Stored entries:
↓↓↓

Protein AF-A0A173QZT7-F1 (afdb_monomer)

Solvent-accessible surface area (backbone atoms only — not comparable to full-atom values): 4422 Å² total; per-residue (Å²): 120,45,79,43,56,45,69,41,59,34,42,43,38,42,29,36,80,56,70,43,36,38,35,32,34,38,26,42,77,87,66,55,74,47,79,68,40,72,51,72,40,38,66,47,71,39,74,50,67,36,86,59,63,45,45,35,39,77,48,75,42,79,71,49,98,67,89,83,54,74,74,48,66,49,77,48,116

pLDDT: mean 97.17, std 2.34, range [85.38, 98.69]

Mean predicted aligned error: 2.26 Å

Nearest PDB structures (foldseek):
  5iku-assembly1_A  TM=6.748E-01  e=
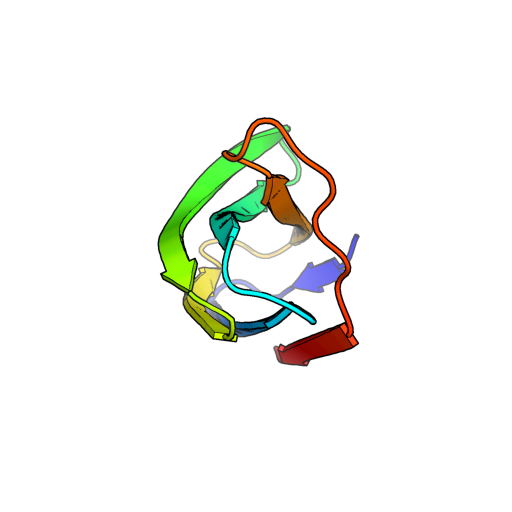2.711E-01  Hathewaya histolytica
  5sv5-assembly1_A  TM=6.531E-01  e=2.572E-01  Bacillus anthracis
  2hev-assembly1_F  TM=4.254E-01  e=7.391E-01  Homo sapiens
  7tl6-assembly2_B  TM=3.669E-01  e=5.676E-01  Mus musculus
  7tl6-assembly1_A  TM=3.972E-
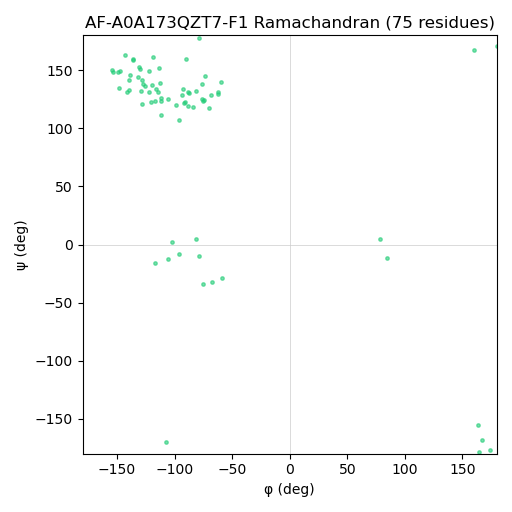01  e=1.127E+00  Mus musculus

Structure (mmCIF, N/CA/C/O backbone):
data_AF-A0A173QZT7-F1
#
_entry.id   AF-A0A173QZT7-F1
#
loop_
_atom_site.group_PDB
_atom_site.id
_atom_site.type_symbol
_atom_site.label_atom_id
_atom_site.label_alt_id
_atom_site.label_comp_id
_atom_site.label_asym_id
_atom_site.label_entity_id
_atom_site.label_seq_id
_atom_site.pdbx_PDB_ins_code
_atom_site.Cartn_x
_atom_site.Cartn_y
_atom_site.Cartn_z
_atom_site.occupancy
_atom_site.B_iso_or_equiv
_atom_site.auth_seq_id
_atom_site.auth_comp_id
_atom_site.auth_asym_id
_atom_site.auth_atom_id
_atom_site.pdbx_PDB_model_num
ATOM 1 N N . MET A 1 1 ? -9.153 -7.298 0.952 1.00 92.44 1 MET A N 1
ATOM 2 C CA . MET A 1 1 ? -9.535 -6.268 1.946 1.00 92.44 1 MET A CA 1
ATOM 3 C C . MET A 1 1 ? -9.058 -6.768 3.294 1.00 92.44 1 MET A C 1
ATOM 5 O O . MET A 1 1 ? -9.144 -7.968 3.509 1.00 92.44 1 MET A O 1
ATOM 9 N N . PHE A 1 2 ? -8.520 -5.901 4.145 1.00 96.94 2 PHE A N 1
ATOM 10 C CA . PHE A 1 2 ? -7.938 -6.269 5.438 1.00 96.94 2 PHE A CA 1
ATOM 11 C C . PHE A 1 2 ? -8.693 -5.559 6.555 1.00 96.94 2 PHE A C 1
ATOM 13 O O . PHE A 1 2 ? -9.019 -4.384 6.398 1.00 96.94 2 PHE A O 1
ATOM 20 N N . TYR A 1 3 ? -8.993 -6.260 7.647 1.00 97.44 3 TYR A N 1
ATOM 21 C CA . TYR A 1 3 ? -9.523 -5.637 8.857 1.00 97.44 3 TYR A CA 1
ATOM 22 C C . TYR A 1 3 ? -8.345 -5.212 9.732 1.00 97.44 3 TYR A C 1
ATOM 24 O O . TYR A 1 3 ? -7.531 -6.056 10.098 1.00 97.44 3 TYR A O 1
ATOM 32 N N . VAL A 1 4 ? -8.223 -3.917 10.012 1.00 98.00 4 VAL A N 1
ATOM 33 C CA . VAL A 1 4 ? -7.061 -3.334 10.696 1.00 98.00 4 VAL A CA 1
ATOM 34 C C . VAL A 1 4 ? -7.545 -2.508 11.879 1.00 98.00 4 VAL A C 1
ATOM 36 O O . VAL A 1 4 ? -8.549 -1.802 11.764 1.00 98.00 4 VAL A O 1
ATOM 39 N N . LEU A 1 5 ? -6.852 -2.611 13.015 1.00 98.12 5 LEU A N 1
ATOM 40 C CA . LEU A 1 5 ? -7.160 -1.830 14.210 1.00 98.12 5 LEU A CA 1
ATOM 41 C C . LEU A 1 5 ? -6.738 -0.364 14.030 1.00 98.12 5 LEU A C 1
ATOM 43 O O . LEU A 1 5 ? -5.730 -0.053 13.394 1.00 98.12 5 LEU A O 1
ATOM 47 N N . GLY A 1 6 ? -7.520 0.549 14.605 1.00 97.81 6 GLY A N 1
ATOM 48 C CA . GLY A 1 6 ? -7.135 1.954 14.714 1.00 97.81 6 GLY A CA 1
ATOM 49 C C . GLY A 1 6 ? -5.840 2.100 15.515 1.00 97.81 6 GLY A C 1
ATOM 50 O O . GLY A 1 6 ? -5.627 1.396 16.498 1.00 97.81 6 GLY A O 1
ATOM 51 N N . GLY A 1 7 ? -4.964 2.999 15.079 1.00 98.06 7 GLY A N 1
ATOM 52 C CA . GLY A 1 7 ? -3.631 3.201 15.642 1.00 98.06 7 GLY A CA 1
ATOM 53 C C . GLY A 1 7 ? -2.554 2.264 15.084 1.00 98.06 7 GLY A C 1
ATOM 54 O O . GLY A 1 7 ? -1.373 2.534 15.293 1.00 98.06 7 GLY A O 1
ATOM 55 N N . THR A 1 8 ? -2.909 1.214 14.334 1.00 98.50 8 THR A N 1
ATOM 56 C CA . THR A 1 8 ? -1.915 0.328 13.712 1.00 98.50 8 THR A CA 1
ATOM 57 C C . THR A 1 8 ? -1.144 1.055 12.610 1.00 98.50 8 THR A C 1
ATOM 59 O O . THR A 1 8 ? -1.732 1.636 11.692 1.00 98.50 8 THR A O 1
ATOM 62 N N . THR A 1 9 ? 0.187 0.990 12.679 1.00 98.56 9 THR A N 1
ATOM 63 C CA . THR A 1 9 ? 1.080 1.449 11.610 1.00 98.56 9 THR A CA 1
ATOM 64 C C . THR A 1 9 ? 1.240 0.354 10.566 1.00 98.5
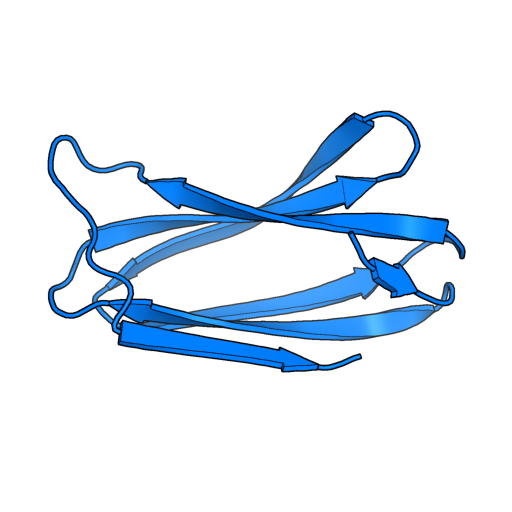6 9 THR A C 1
ATOM 66 O O . THR A 1 9 ? 1.765 -0.719 10.853 1.00 98.56 9 THR A O 1
ATOM 69 N N . VAL A 1 10 ? 0.821 0.650 9.340 1.00 98.62 10 VAL A N 1
ATOM 70 C CA . VAL A 1 10 ? 0.960 -0.228 8.181 1.00 98.62 10 VAL A CA 1
ATOM 71 C C . VAL A 1 10 ? 2.241 0.132 7.444 1.00 98.62 10 VAL A C 1
ATOM 73 O O . VAL A 1 10 ? 2.433 1.291 7.076 1.00 98.62 10 VAL A O 1
ATOM 76 N N . ASN A 1 11 ? 3.082 -0.861 7.159 1.00 98.69 11 ASN A N 1
ATOM 77 C CA . ASN A 1 11 ? 4.196 -0.711 6.224 1.00 98.69 11 ASN A CA 1
ATOM 78 C C . ASN A 1 11 ? 3.852 -1.430 4.923 1.00 98.69 11 ASN A C 1
ATOM 80 O O . ASN A 1 11 ? 3.528 -2.617 4.927 1.00 98.69 11 ASN A O 1
ATOM 84 N N . PHE A 1 12 ? 3.921 -0.710 3.807 1.00 98.50 12 PHE A N 1
ATOM 85 C CA . PHE A 1 12 ? 3.542 -1.223 2.499 1.00 98.50 12 PHE A CA 1
ATOM 86 C C . PHE A 1 12 ? 4.665 -0.990 1.492 1.00 98.50 12 PHE A C 1
ATOM 88 O O . PHE A 1 12 ? 5.057 0.150 1.244 1.00 98.50 12 PHE A O 1
ATOM 95 N N . THR A 1 13 ? 5.175 -2.073 0.906 1.00 98.56 13 THR A N 1
ATOM 96 C CA . THR A 1 13 ? 6.229 -2.061 -0.111 1.00 98.56 13 THR A CA 1
ATOM 97 C C . THR A 1 13 ? 5.783 -2.741 -1.400 1.00 98.56 13 THR A C 1
ATOM 99 O O . THR A 1 13 ? 4.984 -3.679 -1.385 1.00 98.56 13 THR A O 1
ATOM 102 N N . VAL A 1 14 ? 6.321 -2.271 -2.525 1.00 98.56 14 VAL A N 1
ATOM 103 C CA . VAL A 1 14 ? 6.087 -2.817 -3.869 1.00 98.56 14 VAL A CA 1
ATOM 104 C C . VAL A 1 14 ? 7.404 -2.801 -4.633 1.00 98.56 14 VAL A C 1
ATOM 106 O O . VAL A 1 14 ? 8.102 -1.787 -4.647 1.00 98.56 14 VAL A O 1
ATOM 109 N N . LYS A 1 15 ? 7.733 -3.914 -5.285 1.00 98.50 15 LYS A N 1
ATOM 110 C CA . LYS A 1 15 ? 8.863 -4.039 -6.209 1.00 98.50 15 LYS A CA 1
ATOM 111 C C . LYS A 1 15 ? 8.351 -4.256 -7.625 1.00 98.50 15 LYS A C 1
ATOM 113 O O . LYS A 1 15 ? 7.405 -5.017 -7.839 1.00 98.50 15 LYS A O 1
ATOM 118 N N . LEU A 1 16 ? 8.991 -3.594 -8.576 1.00 98.00 16 LEU A N 1
ATOM 119 C CA . LEU A 1 16 ? 8.705 -3.681 -10.002 1.00 98.00 16 LEU A CA 1
ATOM 120 C C . LEU A 1 16 ? 9.890 -4.328 -10.729 1.00 98.00 16 LEU A C 1
ATOM 122 O O . LEU A 1 16 ? 11.030 -4.216 -10.277 1.00 98.00 16 LEU A O 1
ATOM 126 N N . SER A 1 17 ? 9.639 -5.005 -11.853 1.00 97.38 17 SER A N 1
ATOM 127 C CA . SER A 1 17 ? 10.721 -5.560 -12.687 1.00 97.38 17 SER A CA 1
ATOM 128 C C . SER A 1 17 ? 11.563 -4.467 -13.356 1.00 97.38 17 SER A C 1
ATOM 130 O O . SER A 1 17 ? 12.766 -4.637 -13.533 1.00 97.38 17 SER A O 1
ATOM 132 N N . THR A 1 18 ? 10.946 -3.332 -13.686 1.00 96.06 18 THR A N 1
ATOM 133 C CA . THR A 1 18 ? 11.576 -2.137 -14.257 1.00 96.06 18 THR A CA 1
ATOM 134 C C . THR A 1 18 ? 11.047 -0.881 -13.567 1.00 96.06 18 THR A C 1
ATOM 136 O O . THR A 1 18 ? 9.994 -0.907 -12.927 1.00 96.06 18 THR A O 1
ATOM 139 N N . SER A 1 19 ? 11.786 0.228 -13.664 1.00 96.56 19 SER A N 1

↑↑↑

What this task involves:
Transcribe exactly the lines from the one containing "ATOM 120 C C" through the end of the records, both included, and nothing else.

Task result:
ATOM 120 C C . LEU A 1 16 ? 9.890 -4.328 -10.729 1.00 98.00 16 LEU A C 1
ATOM 122 O O . LEU A 1 16 ? 11.030 -4.216 -10.277 1.00 98.00 16 LEU A O 1
ATOM 126 N N . SER A 1 17 ? 9.639 -5.005 -11.853 1.00 97.38 17 SER A N 1
ATOM 127 C CA . SER A 1 17 ? 10.721 -5.560 -12.687 1.00 97.38 17 SER A CA 1
ATOM 128 C C . SER A 1 17 ? 11.563 -4.467 -13.356 1.00 97.38 17 SER A C 1
ATOM 130 O O . SER A 1 17 ? 12.766 -4.637 -13.533 1.00 97.38 17 SER A O 1
ATOM 132 N N . THR A 1 18 ? 10.946 -3.332 -13.686 1.00 96.06 18 THR A N 1
ATOM 133 C CA . THR A 1 18 ? 11.576 -2.137 -14.257 1.00 96.06 18 THR A CA 1
ATOM 134 C C . THR A 1 18 ? 11.047 -0.881 -13.567 1.00 96.06 18 THR A C 1
ATOM 136 O O . THR A 1 18 ? 9.994 -0.907 -12.927 1.00 96.06 18 THR A O 1
ATOM 139 N N . SER A 1 19 ? 11.786 0.228 -13.664 1.00 96.56 19 SER A N 1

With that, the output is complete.